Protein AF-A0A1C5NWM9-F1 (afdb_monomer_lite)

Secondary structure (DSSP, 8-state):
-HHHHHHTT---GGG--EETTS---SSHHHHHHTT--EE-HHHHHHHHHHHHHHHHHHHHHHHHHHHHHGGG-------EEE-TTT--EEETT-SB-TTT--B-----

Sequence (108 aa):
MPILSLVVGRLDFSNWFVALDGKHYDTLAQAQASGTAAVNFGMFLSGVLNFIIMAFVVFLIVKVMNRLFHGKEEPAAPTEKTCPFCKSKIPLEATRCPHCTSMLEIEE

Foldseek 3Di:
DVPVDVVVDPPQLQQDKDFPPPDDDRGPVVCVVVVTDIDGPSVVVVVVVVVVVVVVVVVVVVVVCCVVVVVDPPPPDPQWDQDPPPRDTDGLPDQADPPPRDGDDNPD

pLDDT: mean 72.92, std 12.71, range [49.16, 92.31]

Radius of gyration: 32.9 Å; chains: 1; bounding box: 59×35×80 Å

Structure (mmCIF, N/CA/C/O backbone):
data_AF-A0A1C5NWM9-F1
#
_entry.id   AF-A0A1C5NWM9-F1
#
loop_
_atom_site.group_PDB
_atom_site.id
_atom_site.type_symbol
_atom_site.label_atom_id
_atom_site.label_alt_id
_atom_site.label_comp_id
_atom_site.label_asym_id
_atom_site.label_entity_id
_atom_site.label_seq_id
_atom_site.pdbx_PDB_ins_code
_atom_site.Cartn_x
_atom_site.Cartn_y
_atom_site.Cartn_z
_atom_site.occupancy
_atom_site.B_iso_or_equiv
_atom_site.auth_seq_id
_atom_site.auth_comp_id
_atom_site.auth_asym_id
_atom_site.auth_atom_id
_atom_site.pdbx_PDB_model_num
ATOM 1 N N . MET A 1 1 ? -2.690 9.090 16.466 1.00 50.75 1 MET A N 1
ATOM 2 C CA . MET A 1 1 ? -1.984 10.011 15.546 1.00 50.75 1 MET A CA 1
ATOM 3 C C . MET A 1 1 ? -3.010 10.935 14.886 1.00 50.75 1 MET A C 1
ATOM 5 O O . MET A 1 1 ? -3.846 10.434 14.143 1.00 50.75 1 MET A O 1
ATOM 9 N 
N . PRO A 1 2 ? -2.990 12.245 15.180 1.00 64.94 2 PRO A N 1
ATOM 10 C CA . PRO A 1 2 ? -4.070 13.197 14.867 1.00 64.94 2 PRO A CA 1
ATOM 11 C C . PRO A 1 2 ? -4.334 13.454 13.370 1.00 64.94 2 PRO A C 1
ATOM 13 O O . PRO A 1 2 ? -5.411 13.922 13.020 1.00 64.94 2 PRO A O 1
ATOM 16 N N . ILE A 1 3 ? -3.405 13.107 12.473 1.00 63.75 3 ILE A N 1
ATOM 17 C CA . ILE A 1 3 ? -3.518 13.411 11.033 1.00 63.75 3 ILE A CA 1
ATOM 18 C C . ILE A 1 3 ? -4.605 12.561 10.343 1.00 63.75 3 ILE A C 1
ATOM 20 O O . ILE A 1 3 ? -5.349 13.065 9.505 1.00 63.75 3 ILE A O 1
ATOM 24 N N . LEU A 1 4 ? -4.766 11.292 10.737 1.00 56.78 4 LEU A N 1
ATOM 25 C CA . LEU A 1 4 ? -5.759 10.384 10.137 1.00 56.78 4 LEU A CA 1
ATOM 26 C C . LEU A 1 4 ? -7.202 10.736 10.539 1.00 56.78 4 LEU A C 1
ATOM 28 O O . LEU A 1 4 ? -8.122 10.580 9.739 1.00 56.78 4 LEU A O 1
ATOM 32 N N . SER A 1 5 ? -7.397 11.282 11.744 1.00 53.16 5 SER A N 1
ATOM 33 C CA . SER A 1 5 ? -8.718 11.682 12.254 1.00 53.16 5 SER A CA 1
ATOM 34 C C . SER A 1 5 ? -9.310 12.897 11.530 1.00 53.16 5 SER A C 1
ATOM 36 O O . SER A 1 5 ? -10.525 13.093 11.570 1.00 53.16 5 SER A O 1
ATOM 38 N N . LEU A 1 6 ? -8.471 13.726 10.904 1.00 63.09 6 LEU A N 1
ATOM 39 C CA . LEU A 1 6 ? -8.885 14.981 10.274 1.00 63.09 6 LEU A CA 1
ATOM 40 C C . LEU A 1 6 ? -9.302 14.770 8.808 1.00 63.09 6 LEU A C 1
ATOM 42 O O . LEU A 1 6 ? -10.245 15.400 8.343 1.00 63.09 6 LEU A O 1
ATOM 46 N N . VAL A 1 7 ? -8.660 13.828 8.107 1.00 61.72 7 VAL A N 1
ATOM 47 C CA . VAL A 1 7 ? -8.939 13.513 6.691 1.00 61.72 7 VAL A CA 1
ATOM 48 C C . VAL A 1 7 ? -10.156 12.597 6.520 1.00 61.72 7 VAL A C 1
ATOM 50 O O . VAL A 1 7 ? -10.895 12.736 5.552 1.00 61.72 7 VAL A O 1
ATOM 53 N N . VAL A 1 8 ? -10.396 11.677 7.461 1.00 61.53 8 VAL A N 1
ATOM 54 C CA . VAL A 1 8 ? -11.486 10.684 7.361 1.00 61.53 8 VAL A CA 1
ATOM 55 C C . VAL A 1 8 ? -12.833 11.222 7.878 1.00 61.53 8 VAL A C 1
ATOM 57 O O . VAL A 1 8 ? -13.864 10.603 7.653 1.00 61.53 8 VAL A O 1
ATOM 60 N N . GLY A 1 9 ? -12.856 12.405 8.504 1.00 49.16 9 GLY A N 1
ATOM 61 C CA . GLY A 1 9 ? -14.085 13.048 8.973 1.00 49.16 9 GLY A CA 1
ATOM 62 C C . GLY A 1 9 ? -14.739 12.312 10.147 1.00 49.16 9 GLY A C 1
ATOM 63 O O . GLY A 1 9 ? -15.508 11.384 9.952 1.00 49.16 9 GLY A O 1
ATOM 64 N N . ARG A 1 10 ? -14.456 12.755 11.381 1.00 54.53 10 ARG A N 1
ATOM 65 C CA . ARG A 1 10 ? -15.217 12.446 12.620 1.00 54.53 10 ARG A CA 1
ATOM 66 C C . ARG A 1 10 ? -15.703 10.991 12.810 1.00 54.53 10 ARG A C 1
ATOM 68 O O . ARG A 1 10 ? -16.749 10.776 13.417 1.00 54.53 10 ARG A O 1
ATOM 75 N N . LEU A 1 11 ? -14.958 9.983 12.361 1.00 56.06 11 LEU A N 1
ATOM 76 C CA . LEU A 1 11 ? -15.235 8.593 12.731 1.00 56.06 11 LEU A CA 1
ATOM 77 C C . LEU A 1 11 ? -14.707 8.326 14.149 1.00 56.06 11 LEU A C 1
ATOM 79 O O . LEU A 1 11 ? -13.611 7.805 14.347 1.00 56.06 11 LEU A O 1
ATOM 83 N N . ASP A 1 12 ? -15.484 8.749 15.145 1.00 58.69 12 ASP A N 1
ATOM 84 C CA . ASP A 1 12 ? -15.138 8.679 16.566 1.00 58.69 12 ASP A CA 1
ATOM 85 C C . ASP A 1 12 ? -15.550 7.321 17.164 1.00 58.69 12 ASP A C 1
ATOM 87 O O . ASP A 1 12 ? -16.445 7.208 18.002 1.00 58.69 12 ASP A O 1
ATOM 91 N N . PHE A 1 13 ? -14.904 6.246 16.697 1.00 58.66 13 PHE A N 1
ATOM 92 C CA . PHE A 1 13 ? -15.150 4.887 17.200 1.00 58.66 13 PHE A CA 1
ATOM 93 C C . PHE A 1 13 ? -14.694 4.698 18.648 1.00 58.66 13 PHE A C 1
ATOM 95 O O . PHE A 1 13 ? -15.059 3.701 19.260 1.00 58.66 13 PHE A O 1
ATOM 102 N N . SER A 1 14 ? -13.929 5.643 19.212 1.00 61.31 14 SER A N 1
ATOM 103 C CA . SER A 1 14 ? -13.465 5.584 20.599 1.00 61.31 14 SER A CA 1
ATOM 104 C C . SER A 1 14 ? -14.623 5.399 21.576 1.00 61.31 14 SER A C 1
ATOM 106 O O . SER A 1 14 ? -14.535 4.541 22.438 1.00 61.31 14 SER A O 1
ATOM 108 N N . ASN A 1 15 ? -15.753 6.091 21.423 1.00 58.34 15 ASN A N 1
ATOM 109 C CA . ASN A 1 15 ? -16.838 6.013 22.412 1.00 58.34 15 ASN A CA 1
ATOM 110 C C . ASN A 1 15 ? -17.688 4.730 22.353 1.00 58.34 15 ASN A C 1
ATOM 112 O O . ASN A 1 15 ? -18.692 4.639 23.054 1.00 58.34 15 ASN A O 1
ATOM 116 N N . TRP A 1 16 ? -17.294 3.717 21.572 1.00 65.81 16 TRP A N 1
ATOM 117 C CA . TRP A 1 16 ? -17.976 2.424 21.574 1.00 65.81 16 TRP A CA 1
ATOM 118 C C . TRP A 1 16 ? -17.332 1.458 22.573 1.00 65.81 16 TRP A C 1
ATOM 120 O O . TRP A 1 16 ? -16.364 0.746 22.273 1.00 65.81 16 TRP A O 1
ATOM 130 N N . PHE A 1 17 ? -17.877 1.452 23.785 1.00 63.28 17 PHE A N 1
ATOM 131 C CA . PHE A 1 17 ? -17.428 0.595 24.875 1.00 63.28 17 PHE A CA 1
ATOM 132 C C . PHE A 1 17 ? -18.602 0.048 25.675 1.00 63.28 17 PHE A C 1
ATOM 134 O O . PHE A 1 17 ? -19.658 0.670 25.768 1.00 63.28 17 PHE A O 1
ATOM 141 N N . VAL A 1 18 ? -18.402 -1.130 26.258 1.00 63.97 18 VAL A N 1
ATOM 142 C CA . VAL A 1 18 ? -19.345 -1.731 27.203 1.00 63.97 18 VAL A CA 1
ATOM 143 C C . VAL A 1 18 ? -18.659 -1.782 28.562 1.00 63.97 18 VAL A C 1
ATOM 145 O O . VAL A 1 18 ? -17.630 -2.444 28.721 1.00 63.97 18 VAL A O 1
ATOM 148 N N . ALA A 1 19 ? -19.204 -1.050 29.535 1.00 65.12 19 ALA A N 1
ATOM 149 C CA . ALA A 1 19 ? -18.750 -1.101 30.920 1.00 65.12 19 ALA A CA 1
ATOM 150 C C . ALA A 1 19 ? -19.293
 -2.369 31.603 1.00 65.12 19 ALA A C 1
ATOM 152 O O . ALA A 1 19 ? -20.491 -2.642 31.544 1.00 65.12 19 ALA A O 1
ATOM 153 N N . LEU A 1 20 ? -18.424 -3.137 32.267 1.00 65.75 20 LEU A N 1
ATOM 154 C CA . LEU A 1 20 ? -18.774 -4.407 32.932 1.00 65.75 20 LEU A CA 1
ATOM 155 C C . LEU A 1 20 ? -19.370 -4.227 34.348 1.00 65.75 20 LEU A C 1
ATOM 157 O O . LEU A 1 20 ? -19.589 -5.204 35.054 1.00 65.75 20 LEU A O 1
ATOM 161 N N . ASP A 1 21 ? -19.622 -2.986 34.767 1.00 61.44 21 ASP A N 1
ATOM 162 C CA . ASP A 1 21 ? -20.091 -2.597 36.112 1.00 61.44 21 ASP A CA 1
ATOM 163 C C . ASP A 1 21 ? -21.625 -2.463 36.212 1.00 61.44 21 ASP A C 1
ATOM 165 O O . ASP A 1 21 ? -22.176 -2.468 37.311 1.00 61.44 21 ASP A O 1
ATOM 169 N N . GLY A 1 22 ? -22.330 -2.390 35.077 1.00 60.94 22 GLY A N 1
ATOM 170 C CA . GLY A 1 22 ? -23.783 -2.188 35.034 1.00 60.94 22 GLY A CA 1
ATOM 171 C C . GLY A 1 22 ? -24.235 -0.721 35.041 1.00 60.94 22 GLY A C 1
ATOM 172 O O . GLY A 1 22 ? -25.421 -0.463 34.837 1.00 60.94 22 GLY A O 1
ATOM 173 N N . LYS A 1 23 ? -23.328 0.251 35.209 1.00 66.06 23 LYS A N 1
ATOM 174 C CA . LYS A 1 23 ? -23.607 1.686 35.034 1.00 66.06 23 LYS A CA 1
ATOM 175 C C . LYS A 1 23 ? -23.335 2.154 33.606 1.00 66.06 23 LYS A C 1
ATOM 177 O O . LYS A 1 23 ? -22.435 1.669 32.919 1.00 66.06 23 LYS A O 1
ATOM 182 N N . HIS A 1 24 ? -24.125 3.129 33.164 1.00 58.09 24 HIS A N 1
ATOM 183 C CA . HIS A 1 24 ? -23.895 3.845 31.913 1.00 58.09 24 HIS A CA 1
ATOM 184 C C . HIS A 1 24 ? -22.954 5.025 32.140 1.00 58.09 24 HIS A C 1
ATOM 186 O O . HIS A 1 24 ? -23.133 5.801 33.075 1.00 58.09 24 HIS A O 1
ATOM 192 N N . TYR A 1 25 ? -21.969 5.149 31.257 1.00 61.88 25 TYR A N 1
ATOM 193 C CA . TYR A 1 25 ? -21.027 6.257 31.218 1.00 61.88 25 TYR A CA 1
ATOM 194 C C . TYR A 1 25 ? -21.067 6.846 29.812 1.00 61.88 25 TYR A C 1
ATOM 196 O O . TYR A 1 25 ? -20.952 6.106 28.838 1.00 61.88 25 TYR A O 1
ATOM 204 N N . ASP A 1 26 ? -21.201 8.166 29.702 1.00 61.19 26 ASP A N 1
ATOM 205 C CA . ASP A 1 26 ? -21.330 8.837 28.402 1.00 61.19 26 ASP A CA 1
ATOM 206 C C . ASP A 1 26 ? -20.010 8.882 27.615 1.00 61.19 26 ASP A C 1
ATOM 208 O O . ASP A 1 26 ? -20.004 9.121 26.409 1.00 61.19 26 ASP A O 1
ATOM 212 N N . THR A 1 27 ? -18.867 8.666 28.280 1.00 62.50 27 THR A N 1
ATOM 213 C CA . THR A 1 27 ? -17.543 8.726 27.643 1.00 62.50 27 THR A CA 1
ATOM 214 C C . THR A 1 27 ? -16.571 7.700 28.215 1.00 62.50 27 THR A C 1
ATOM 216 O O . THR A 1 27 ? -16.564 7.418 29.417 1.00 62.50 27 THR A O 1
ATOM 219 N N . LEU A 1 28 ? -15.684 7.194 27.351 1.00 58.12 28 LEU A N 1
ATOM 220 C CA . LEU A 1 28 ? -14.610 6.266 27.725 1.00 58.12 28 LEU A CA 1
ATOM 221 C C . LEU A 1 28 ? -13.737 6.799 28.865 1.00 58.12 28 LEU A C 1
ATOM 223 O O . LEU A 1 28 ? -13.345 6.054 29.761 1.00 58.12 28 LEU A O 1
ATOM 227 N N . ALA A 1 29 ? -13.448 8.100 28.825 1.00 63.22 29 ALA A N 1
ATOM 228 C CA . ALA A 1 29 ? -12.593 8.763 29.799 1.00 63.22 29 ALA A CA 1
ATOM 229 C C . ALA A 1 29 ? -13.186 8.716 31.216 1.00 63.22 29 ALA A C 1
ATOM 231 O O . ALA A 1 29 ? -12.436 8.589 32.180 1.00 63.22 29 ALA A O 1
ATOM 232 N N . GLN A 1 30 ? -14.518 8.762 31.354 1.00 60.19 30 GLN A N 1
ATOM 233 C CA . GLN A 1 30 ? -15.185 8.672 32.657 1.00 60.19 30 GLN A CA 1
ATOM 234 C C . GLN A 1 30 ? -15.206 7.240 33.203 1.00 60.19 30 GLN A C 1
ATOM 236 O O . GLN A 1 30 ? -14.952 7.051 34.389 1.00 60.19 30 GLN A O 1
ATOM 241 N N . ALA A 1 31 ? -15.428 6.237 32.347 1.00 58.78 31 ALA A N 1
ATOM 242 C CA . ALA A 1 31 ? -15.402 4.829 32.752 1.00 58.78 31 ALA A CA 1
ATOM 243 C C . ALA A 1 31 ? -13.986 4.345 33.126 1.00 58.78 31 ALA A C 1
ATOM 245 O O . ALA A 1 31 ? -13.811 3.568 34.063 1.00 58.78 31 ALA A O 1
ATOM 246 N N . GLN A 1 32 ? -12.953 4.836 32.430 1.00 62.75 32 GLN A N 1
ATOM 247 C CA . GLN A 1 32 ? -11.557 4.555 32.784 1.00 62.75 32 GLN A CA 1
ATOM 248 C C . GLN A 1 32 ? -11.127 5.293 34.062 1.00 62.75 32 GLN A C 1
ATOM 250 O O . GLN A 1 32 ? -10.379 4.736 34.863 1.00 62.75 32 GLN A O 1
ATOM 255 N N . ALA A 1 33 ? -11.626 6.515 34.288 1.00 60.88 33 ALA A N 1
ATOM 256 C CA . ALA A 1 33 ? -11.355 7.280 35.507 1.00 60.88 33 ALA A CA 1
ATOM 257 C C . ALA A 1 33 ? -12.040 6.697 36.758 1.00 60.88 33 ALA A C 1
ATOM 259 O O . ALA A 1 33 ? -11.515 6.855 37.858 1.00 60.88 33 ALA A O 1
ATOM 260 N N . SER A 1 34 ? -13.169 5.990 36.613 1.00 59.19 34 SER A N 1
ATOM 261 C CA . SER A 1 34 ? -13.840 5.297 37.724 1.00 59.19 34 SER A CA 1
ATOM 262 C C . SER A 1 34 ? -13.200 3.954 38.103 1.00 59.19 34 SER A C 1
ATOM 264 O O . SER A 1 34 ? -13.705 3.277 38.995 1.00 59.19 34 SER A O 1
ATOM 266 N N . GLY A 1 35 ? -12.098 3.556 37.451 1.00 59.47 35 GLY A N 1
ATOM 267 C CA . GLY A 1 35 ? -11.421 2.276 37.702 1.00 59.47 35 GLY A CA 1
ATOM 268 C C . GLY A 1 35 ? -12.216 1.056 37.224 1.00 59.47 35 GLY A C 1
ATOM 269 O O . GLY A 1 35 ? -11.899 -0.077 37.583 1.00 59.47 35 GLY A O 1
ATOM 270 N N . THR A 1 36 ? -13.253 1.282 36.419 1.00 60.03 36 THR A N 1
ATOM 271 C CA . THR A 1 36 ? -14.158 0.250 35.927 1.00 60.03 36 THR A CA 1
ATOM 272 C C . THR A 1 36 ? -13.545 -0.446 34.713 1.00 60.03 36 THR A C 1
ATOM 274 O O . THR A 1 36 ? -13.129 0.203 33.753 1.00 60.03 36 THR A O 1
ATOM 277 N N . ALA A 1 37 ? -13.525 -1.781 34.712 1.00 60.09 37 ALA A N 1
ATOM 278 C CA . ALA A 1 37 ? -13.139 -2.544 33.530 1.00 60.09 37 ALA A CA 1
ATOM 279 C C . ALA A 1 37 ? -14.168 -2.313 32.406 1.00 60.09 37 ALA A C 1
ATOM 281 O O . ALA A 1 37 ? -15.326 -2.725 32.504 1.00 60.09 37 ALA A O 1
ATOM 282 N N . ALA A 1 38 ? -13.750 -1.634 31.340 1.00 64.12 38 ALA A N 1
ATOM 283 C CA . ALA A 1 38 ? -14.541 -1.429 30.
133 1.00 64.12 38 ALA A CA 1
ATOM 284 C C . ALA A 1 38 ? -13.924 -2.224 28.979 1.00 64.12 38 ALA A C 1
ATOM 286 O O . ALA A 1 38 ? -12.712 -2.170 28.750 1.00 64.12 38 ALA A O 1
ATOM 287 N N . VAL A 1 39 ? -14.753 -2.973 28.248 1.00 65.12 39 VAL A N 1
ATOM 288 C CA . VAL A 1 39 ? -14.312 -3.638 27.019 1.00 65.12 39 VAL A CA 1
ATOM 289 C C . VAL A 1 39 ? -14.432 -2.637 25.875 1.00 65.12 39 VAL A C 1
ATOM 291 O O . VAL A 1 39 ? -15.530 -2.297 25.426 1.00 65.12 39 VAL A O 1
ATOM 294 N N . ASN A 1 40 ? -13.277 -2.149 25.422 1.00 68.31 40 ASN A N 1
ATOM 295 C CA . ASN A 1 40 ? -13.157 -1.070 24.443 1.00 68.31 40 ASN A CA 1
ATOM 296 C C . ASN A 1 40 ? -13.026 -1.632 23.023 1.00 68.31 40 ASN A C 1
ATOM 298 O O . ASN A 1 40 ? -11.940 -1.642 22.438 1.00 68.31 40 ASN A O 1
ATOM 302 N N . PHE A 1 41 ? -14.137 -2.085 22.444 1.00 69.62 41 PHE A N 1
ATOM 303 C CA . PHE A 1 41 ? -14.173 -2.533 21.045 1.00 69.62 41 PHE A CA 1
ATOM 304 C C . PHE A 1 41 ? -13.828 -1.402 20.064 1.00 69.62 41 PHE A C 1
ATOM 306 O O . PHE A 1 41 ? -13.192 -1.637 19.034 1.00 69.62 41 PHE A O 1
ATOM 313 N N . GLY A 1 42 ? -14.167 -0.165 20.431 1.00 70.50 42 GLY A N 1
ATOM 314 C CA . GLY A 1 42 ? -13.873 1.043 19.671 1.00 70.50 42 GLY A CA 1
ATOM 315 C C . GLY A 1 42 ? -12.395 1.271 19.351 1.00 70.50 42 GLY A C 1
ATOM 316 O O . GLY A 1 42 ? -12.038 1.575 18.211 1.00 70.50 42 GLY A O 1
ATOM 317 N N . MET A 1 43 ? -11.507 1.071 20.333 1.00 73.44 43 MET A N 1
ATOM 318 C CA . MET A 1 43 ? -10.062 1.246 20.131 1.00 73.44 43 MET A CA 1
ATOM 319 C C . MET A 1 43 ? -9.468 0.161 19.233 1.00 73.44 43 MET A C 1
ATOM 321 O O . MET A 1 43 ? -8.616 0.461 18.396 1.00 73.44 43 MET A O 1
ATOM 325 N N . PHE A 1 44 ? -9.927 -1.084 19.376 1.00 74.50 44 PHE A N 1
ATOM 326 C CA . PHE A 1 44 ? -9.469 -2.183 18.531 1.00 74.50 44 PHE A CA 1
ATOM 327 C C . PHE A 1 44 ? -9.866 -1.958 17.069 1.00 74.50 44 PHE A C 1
______
YOUR INSTRUCTIONS:
Could you restate word for word the lines above, from the one that contains "ATOM 204 N N" through the one that contains "ATOM 206 C C", and no others?

THE COMPLETED TASK:
ATOM 204 N N . ASP A 1 26 ? -21.201 8.166 29.702 1.00 61.19 26 ASP A N 1
ATOM 205 C CA . ASP A 1 26 ? -21.330 8.837 28.402 1.00 61.19 26 ASP A CA 1
ATOM 206 C C . ASP A 1 26 ? -20.010 8.882 27.615 1.00 61.19 26 ASP A C 1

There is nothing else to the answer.